Для русского самопознания очевиден абсолютный примат внешней государственности, а не внутренней культурной идентичности. События ХХ века лишь подтверждают тот факт, что русские так и не осознали себя автаркической общностью. Они до сих пор пребывают в состоянии «социального небытия».
«Вечные вопросы» именно потому и остаются вечными, что на них не существует ответа в силу некорректности постановки этих вопросов.
Человек склонен скорее переоценивать свою способность к познанию, чем недооценивать.
Лишь троечники двигаются в истории. Порой весьма активно. А двигают её гении. Иногда, они отличники.
В сущности, родителей и детей ничего не связывает, кроме общих воспоминаний об их детстве.
Время человечества есть дерево, растущее из единого корня, каждая веточка которого оканчивается сухим отростком смерти конкретного человека, но у основания которой обязательно возникает живой побег детской поросли.
Он слишком обостренно воспринимал жизнь, чтобы продолжать жить.
Возвращение иллюзий часто заменяет реальность жизни.
Забыть можно всё, если есть в запасе вечность.
Самоубийца умирает, по крайней мере, трижды: для общества, для себя и для бога.
Безнравственно быть бедным. А жаль …
Интеллектуальное холуйство является родовой чертой российской интеллигенции.
Любовь и смерть идут рядом, погружая сознание в небытие.
Свет в предсмертном туннеле возвращает человека в последний миг его земного бытия к световому шоку, испытанному им по выходе из материнского лона. Между этими двумя вспышками проходит вся жизнь: первый раз – наяву, второй раз – как последнее «прости».
… именно в состоянии наивысшего сексуального
Еще раз: «Нужно радоваться тому, что имеешь, и не сожалеть о том, тем не суждено обладать».
Без денег нет ни милого, ни шалаша, ни рая, – «естественная» мораль нашего «естественного» общества.
Групповые инстинкты до сих пор прорываются через плотный покров индивидуальности, хотя бы, в формах пузырей преступных банд, наркоманов, музыкальных стадных сборищ и т. д.
Наиболее близки к равноправию в любви гермафродиты.
В западном менталитете выявляются две доминирующие линии: стремление к самоизоляции индивидуума в приближении к абсолютной свободе и экономическая (как следствие, политическая) потребность общности, прикрытая психологической установкой достижения этой потребности через самоутверждение.
Любые реформаторы христианства, стремясь проникнуть в его сокровенное, обращались к его истокам, к Ветхому Завету, вольно или невольно, тем самым, сближаясь с иудаизмом.
На болоте индивидуализма и расцветают кикиморы и клише современной культуры.

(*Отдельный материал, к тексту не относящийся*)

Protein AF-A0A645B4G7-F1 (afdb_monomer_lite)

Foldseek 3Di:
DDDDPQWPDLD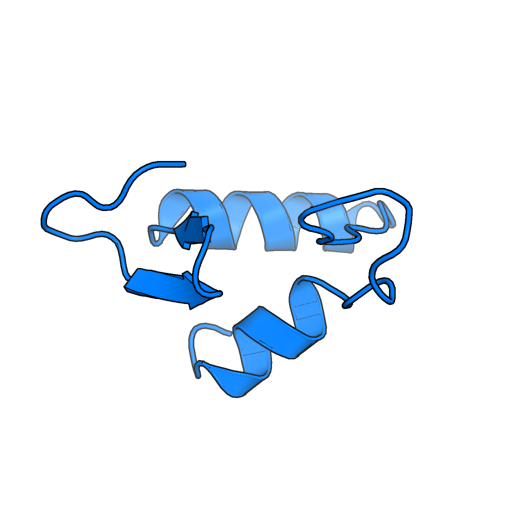PVDTHHLVRVVVVVVCVVVVHFDWDDPDPPDDTDGPVVSCVVVVVD

Sequence (57 aa):
MSYSDGKKMITNAVAVDKRDVQAFEYLNFKGIHLDIRKVVADNKLDLMQVLKKEGLV

Structure (mmCIF, N/CA/C/O backbone):
data_AF-A0A645B4G7-F1
#
_entry.id   AF-A0A645B4G7-F1
#
loop_
_atom_site.group_PDB
_atom_site.id
_atom_site.type_symbol
_atom_site.label_atom_id
_atom_site.label_alt_id
_atom_site.label_comp_id
_atom_site.label_asym_id
_atom_site.label_entity_id
_atom_site.label_seq_id
_atom_site.pdbx_PDB_ins_code
_atom_site.Cartn_x
_atom_site.Cartn_y
_atom_site.Cartn_z
_atom_site.occupancy
_atom_site.B_iso_or_equiv
_atom_site.auth_seq_id
_atom_site.auth_comp_id
_atom_site.auth_asym_id
_atom_site.auth_atom_id
_atom_si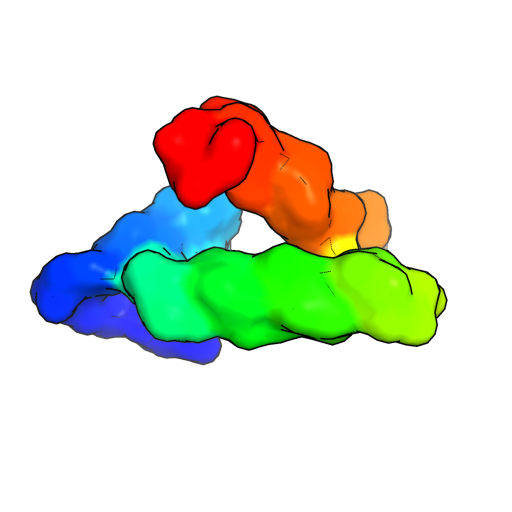te.pdbx_PDB_model_num
ATOM 1 N N . MET A 1 1 ? -2.757 7.378 -7.861 1.00 61.16 1 MET A N 1
ATOM 2 C CA . MET A 1 1 ? -3.670 7.681 -6.742 1.00 61.16 1 MET A CA 1
ATOM 3 C C . MET A 1 1 ? -3.185 8.972 -6.116 1.00 61.16 1 MET A C 1
ATOM 5 O O . MET A 1 1 ? -2.195 8.954 -5.394 1.00 61.16 1 MET A O 1
ATOM 9 N N . SER A 1 2 ? -3.785 10.092 -6.503 1.00 72.75 2 SER A N 1
ATOM 10 C CA . SER A 1 2 ? -3.400 11.407 -5.990 1.00 72.75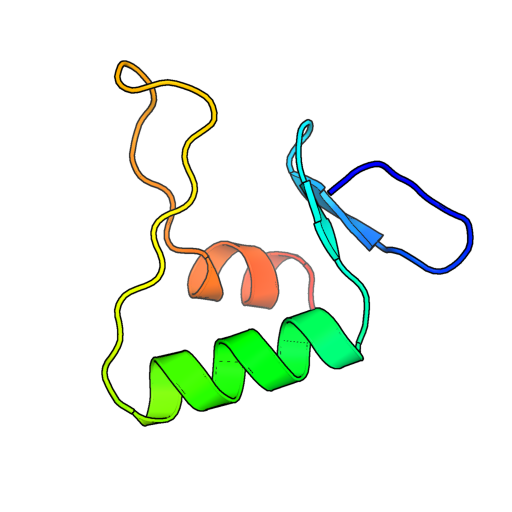 2 SER A CA 1
ATOM 11 C C . SER A 1 2 ? -3.968 11.598 -4.588 1.00 72.75 2 SER A C 1
ATOM 13 O O . SER A 1 2 ? -5.011 11.029 -4.264 1.00 72.75 2 SER A O 1
ATOM 15 N N . TYR A 1 3 ? -3.287 12.387 -3.762 1.00 76.00 3 TYR A N 1
ATOM 16 C CA . TYR A 1 3 ? -3.816 12.763 -2.457 1.00 76.00 3 TYR A CA 1
ATOM 17 C C . TYR A 1 3 ? -5.157 13.494 -2.617 1.00 76.00 3 TYR A C 1
ATOM 19 O O . TYR A 1 3 ? -5.345 14.293 -3.536 1.00 76.00 3 TYR A O 1
ATOM 27 N N . SER A 1 4 ? -6.111 13.181 -1.751 1.00 77.62 4 SER A N 1
ATOM 28 C CA . SER A 1 4 ? -7.421 13.829 -1.668 1.00 77.62 4 SER A CA 1
ATOM 29 C C . SER A 1 4 ? -7.875 13.768 -0.215 1.00 77.62 4 SER A C 1
ATOM 31 O O . SER A 1 4 ? -7.487 12.835 0.494 1.00 77.62 4 SER A O 1
ATOM 33 N N . ASP A 1 5 ? -8.679 14.733 0.230 1.00 75.56 5 ASP A N 1
ATOM 34 C CA . ASP A 1 5 ? -9.171 14.751 1.608 1.00 75.56 5 ASP A CA 1
ATOM 35 C C . ASP A 1 5 ? -9.879 13.435 1.959 1.00 75.56 5 ASP A C 1
ATOM 37 O O . ASP A 1 5 ? -10.787 12.980 1.262 1.00 75.56 5 ASP A O 1
ATOM 41 N N . GLY A 1 6 ? -9.402 12.791 3.028 1.00 78.06 6 GLY A N 1
ATOM 42 C CA . GLY A 1 6 ? -9.853 11.467 3.467 1.00 78.06 6 GLY A CA 1
ATOM 43 C C . GLY A 1 6 ? -9.009 10.282 2.979 1.00 78.06 6 GLY A C 1
ATOM 44 O O . GLY A 1 6 ? -9.226 9.168 3.459 1.00 78.06 6 GLY A O 1
ATOM 45 N N . LYS A 1 7 ? -8.025 10.488 2.089 1.00 83.69 7 LYS A N 1
ATOM 46 C CA . LYS A 1 7 ? -7.025 9.465 1.731 1.00 83.69 7 LYS A CA 1
ATOM 47 C C . LYS A 1 7 ? -5.781 9.592 2.604 1.00 83.69 7 LYS A C 1
ATOM 49 O O . LYS A 1 7 ? -5.258 10.686 2.798 1.00 83.69 7 LYS A O 1
ATOM 54 N N . LYS A 1 8 ? -5.263 8.466 3.093 1.00 83.50 8 LYS A N 1
ATOM 55 C CA . LYS A 1 8 ? -4.004 8.414 3.839 1.00 83.50 8 LYS A CA 1
ATOM 56 C C . LYS A 1 8 ? -2.849 8.161 2.875 1.00 83.50 8 LYS A C 1
ATOM 58 O O . LYS A 1 8 ? -2.885 7.223 2.080 1.00 83.50 8 LYS A O 1
ATOM 63 N N . MET A 1 9 ? -1.820 8.997 2.942 1.00 84.50 9 MET A N 1
ATOM 64 C CA . MET A 1 9 ? -0.570 8.759 2.220 1.00 84.50 9 MET A CA 1
ATOM 65 C C . MET A 1 9 ? 0.145 7.559 2.840 1.00 84.50 9 MET A C 1
ATOM 67 O O . MET A 1 9 ? 0.494 7.605 4.013 1.00 84.50 9 MET A O 1
ATOM 71 N N . ILE A 1 10 ? 0.357 6.504 2.053 1.00 8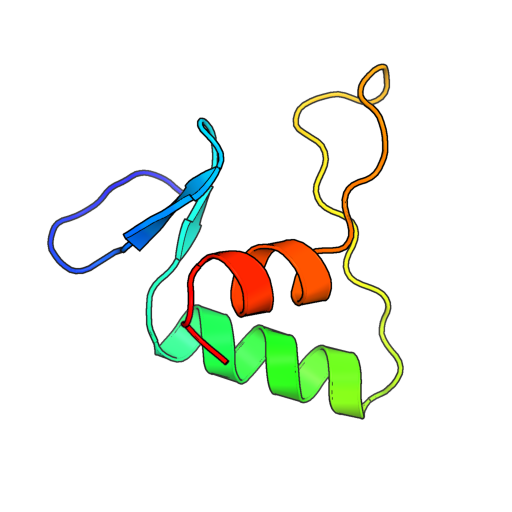2.56 10 ILE A N 1
ATOM 72 C CA . ILE A 1 10 ? 1.138 5.322 2.464 1.00 82.56 10 ILE A CA 1
ATOM 73 C C . ILE A 1 10 ? 2.564 5.363 1.915 1.00 82.56 10 ILE A C 1
ATOM 75 O O . ILE A 1 10 ? 3.480 4.761 2.462 1.00 82.56 10 ILE A O 1
ATOM 79 N N . THR A 1 11 ? 2.765 6.086 0.815 1.00 79.19 11 THR A N 1
ATOM 80 C CA . THR A 1 11 ? 4.079 6.378 0.238 1.00 79.19 11 THR A CA 1
ATOM 81 C C . THR A 1 11 ? 4.046 7.776 -0.370 1.00 79.19 11 THR A C 1
ATOM 83 O O . THR A 1 11 ? 2.970 8.306 -0.643 1.00 79.19 11 THR A O 1
ATOM 86 N N . ASN A 1 12 ? 5.210 8.350 -0.685 1.00 78.94 12 ASN A N 1
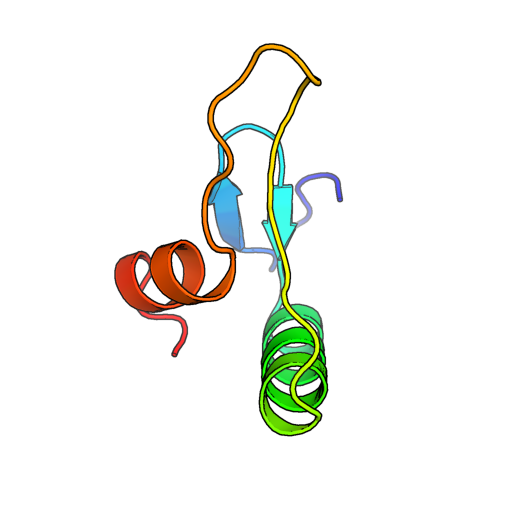ATOM 87 C CA . ASN A 1 12 ? 5.312 9.670 -1.327 1.00 78.94 12 ASN A CA 1
ATOM 88 C C . ASN A 1 12 ? 4.552 9.798 -2.662 1.00 78.94 12 ASN A C 1
ATOM 90 O O . ASN A 1 12 ? 4.351 10.913 -3.133 1.00 78.94 12 ASN A O 1
ATOM 94 N N . ALA A 1 13 ? 4.155 8.688 -3.289 1.00 78.06 13 ALA A N 1
ATOM 95 C CA . ALA A 1 13 ? 3.462 8.683 -4.577 1.00 78.06 13 ALA A CA 1
ATOM 96 C C . ALA A 1 13 ? 2.055 8.060 -4.529 1.00 78.06 13 ALA A C 1
ATOM 98 O O . ALA A 1 13 ? 1.346 8.093 -5.536 1.00 78.06 13 ALA A O 1
ATOM 99 N N . VAL A 1 14 ? 1.650 7.467 -3.400 1.00 82.31 14 VAL A N 1
ATOM 100 C CA . VAL A 1 14 ? 0.407 6.693 -3.306 1.00 82.31 14 VAL A CA 1
ATOM 101 C C . VAL A 1 14 ? -0.351 7.059 -2.035 1.00 82.31 14 VAL A C 1
ATOM 103 O O . VAL A 1 14 ? 0.121 6.818 -0.922 1.00 82.31 14 VAL A O 1
ATOM 106 N N . ALA A 1 15 ? -1.554 7.597 -2.229 1.00 86.62 15 ALA A N 1
ATOM 107 C CA . ALA A 1 15 ? -2.563 7.773 -1.192 1.00 86.62 15 ALA A CA 1
ATOM 108 C C . ALA A 1 15 ? -3.663 6.719 -1.347 1.00 86.62 15 ALA A C 1
ATOM 110 O O . ALA A 1 15 ? -4.133 6.491 -2.461 1.00 86.62 15 ALA A O 1
ATOM 111 N N . VAL A 1 16 ? -4.095 6.116 -0.243 1.00 86.81 16 VAL A N 1
ATOM 112 C CA . VAL A 1 16 ? -5.136 5.079 -0.217 1.00 86.81 16 VAL A CA 1
ATOM 113 C C . VAL A 1 16 ? -6.228 5.442 0.781 1.00 86.81 16 VAL A C 1
ATOM 115 O O . VAL A 1 16 ? -5.971 6.074 1.807 1.00 86.81 16 VAL A O 1
ATOM 118 N N . ASP A 1 17 ? -7.462 5.062 0.476 1.00 88.62 17 ASP A N 1
ATOM 119 C CA . ASP A 1 17 ? -8.588 5.130 1.407 1.00 88.62 17 ASP A CA 1
ATOM 120 C C . ASP A 1 17 ? -8.945 3.747 1.978 1.00 88.62 17 ASP A C 1
ATOM 122 O O . ASP A 1 17 ? -8.340 2.730 1.647 1.00 88.62 17 ASP A O 1
ATOM 126 N N . LYS A 1 18 ? -9.948 3.691 2.861 1.00 86.88 18 LYS A N 1
ATOM 127 C CA . LYS A 1 18 ? -10.395 2.428 3.473 1.00 86.88 18 LYS A CA 1
ATOM 128 C C . LYS A 1 18 ? -10.921 1.407 2.453 1.00 86.88 18 LYS A C 1
ATOM 130 O O . LYS A 1 18 ? -10.806 0.211 2.701 1.00 86.88 18 LYS A O 1
ATOM 135 N N . ARG A 1 19 ? -11.507 1.850 1.334 1.00 88.44 19 ARG A N 1
ATOM 136 C CA . ARG A 1 19 ? -12.007 0.948 0.281 1.00 88.44 19 ARG A CA 1
ATOM 137 C C . ARG A 1 19 ? -10.843 0.365 -0.508 1.00 88.44 19 ARG A C 1
ATOM 139 O O . ARG A 1 19 ? -10.855 -0.825 -0.802 1.00 88.44 19 ARG A O 1
ATOM 146 N N . ASP A 1 20 ? -9.833 1.188 -0.786 1.00 86.94 20 ASP A N 1
ATOM 147 C CA . ASP A 1 20 ? -8.581 0.759 -1.404 1.00 86.94 20 ASP A CA 1
ATOM 148 C C . ASP A 1 20 ? -7.912 -0.330 -0.537 1.00 86.94 20 ASP A C 1
ATOM 150 O O . ASP A 1 20 ? -7.574 -1.396 -1.047 1.00 86.94 20 ASP A O 1
ATOM 154 N N . VAL A 1 21 ? -7.815 -0.126 0.787 1.00 86.62 21 VAL A N 1
ATOM 155 C CA . VAL A 1 21 ? -7.262 -1.125 1.730 1.00 86.62 21 VAL A CA 1
ATOM 156 C C . VAL A 1 21 ? -8.018 -2.455 1.667 1.00 86.62 21 VAL A C 1
ATOM 158 O O . VAL A 1 21 ? -7.391 -3.500 1.496 1.00 86.62 21 VAL A O 1
ATOM 161 N N . GLN A 1 22 ? -9.352 -2.430 1.725 1.00 88.88 22 GLN A N 1
ATOM 162 C CA . GLN A 1 22 ? -10.169 -3.648 1.626 1.00 88.88 22 GLN A CA 1
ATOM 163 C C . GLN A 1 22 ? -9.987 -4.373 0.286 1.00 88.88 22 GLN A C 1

Они там «свои», «естественны».
В современной политической философии выделяются два крайних течения: одно из них отдает абсолютный приоритет правам личности, второе – столь же абсолютный авторитет правам коллектива. Истина, как всегда, лежит посередине.
Большевики, овладев Россией, ожидали полноценного ребёнка – социализма, но грубое изнасилование привело лишь к выкидышу. Но это не значит, что отныне нужно похоронить надежды на рождение нормального ребенка.
Чёрт – это часть моего действительного «я». Бог – тоже «я», но недостижимый. Красота указывает путь от первого «я» ко второму.
Наиболее полное выражение мужественности – раствориться в активном наполнении Вселенной своим «я».
Христианская любовь к Богу имеет наднравственный по отношению к нравственности индивидуума характер; приобретая черты «материнской», она становится, по существу, безнравственной.
Максимальное развитие собственной индивидуальности требует максимального взаимодействия с другими индивидуальностями вплоть до её растворения, отрицания.
Нравственность государства носит системный, надчеловеческий, характер. Политик должен всегда руководствоваться этим обстоятельством, поэтому, с точки зрения обывателя, он всегда аморален. Попытки декларировать или подменить системную нравственность государства индивидуальной моралью отдельной личности приводят неизбежно к популизму.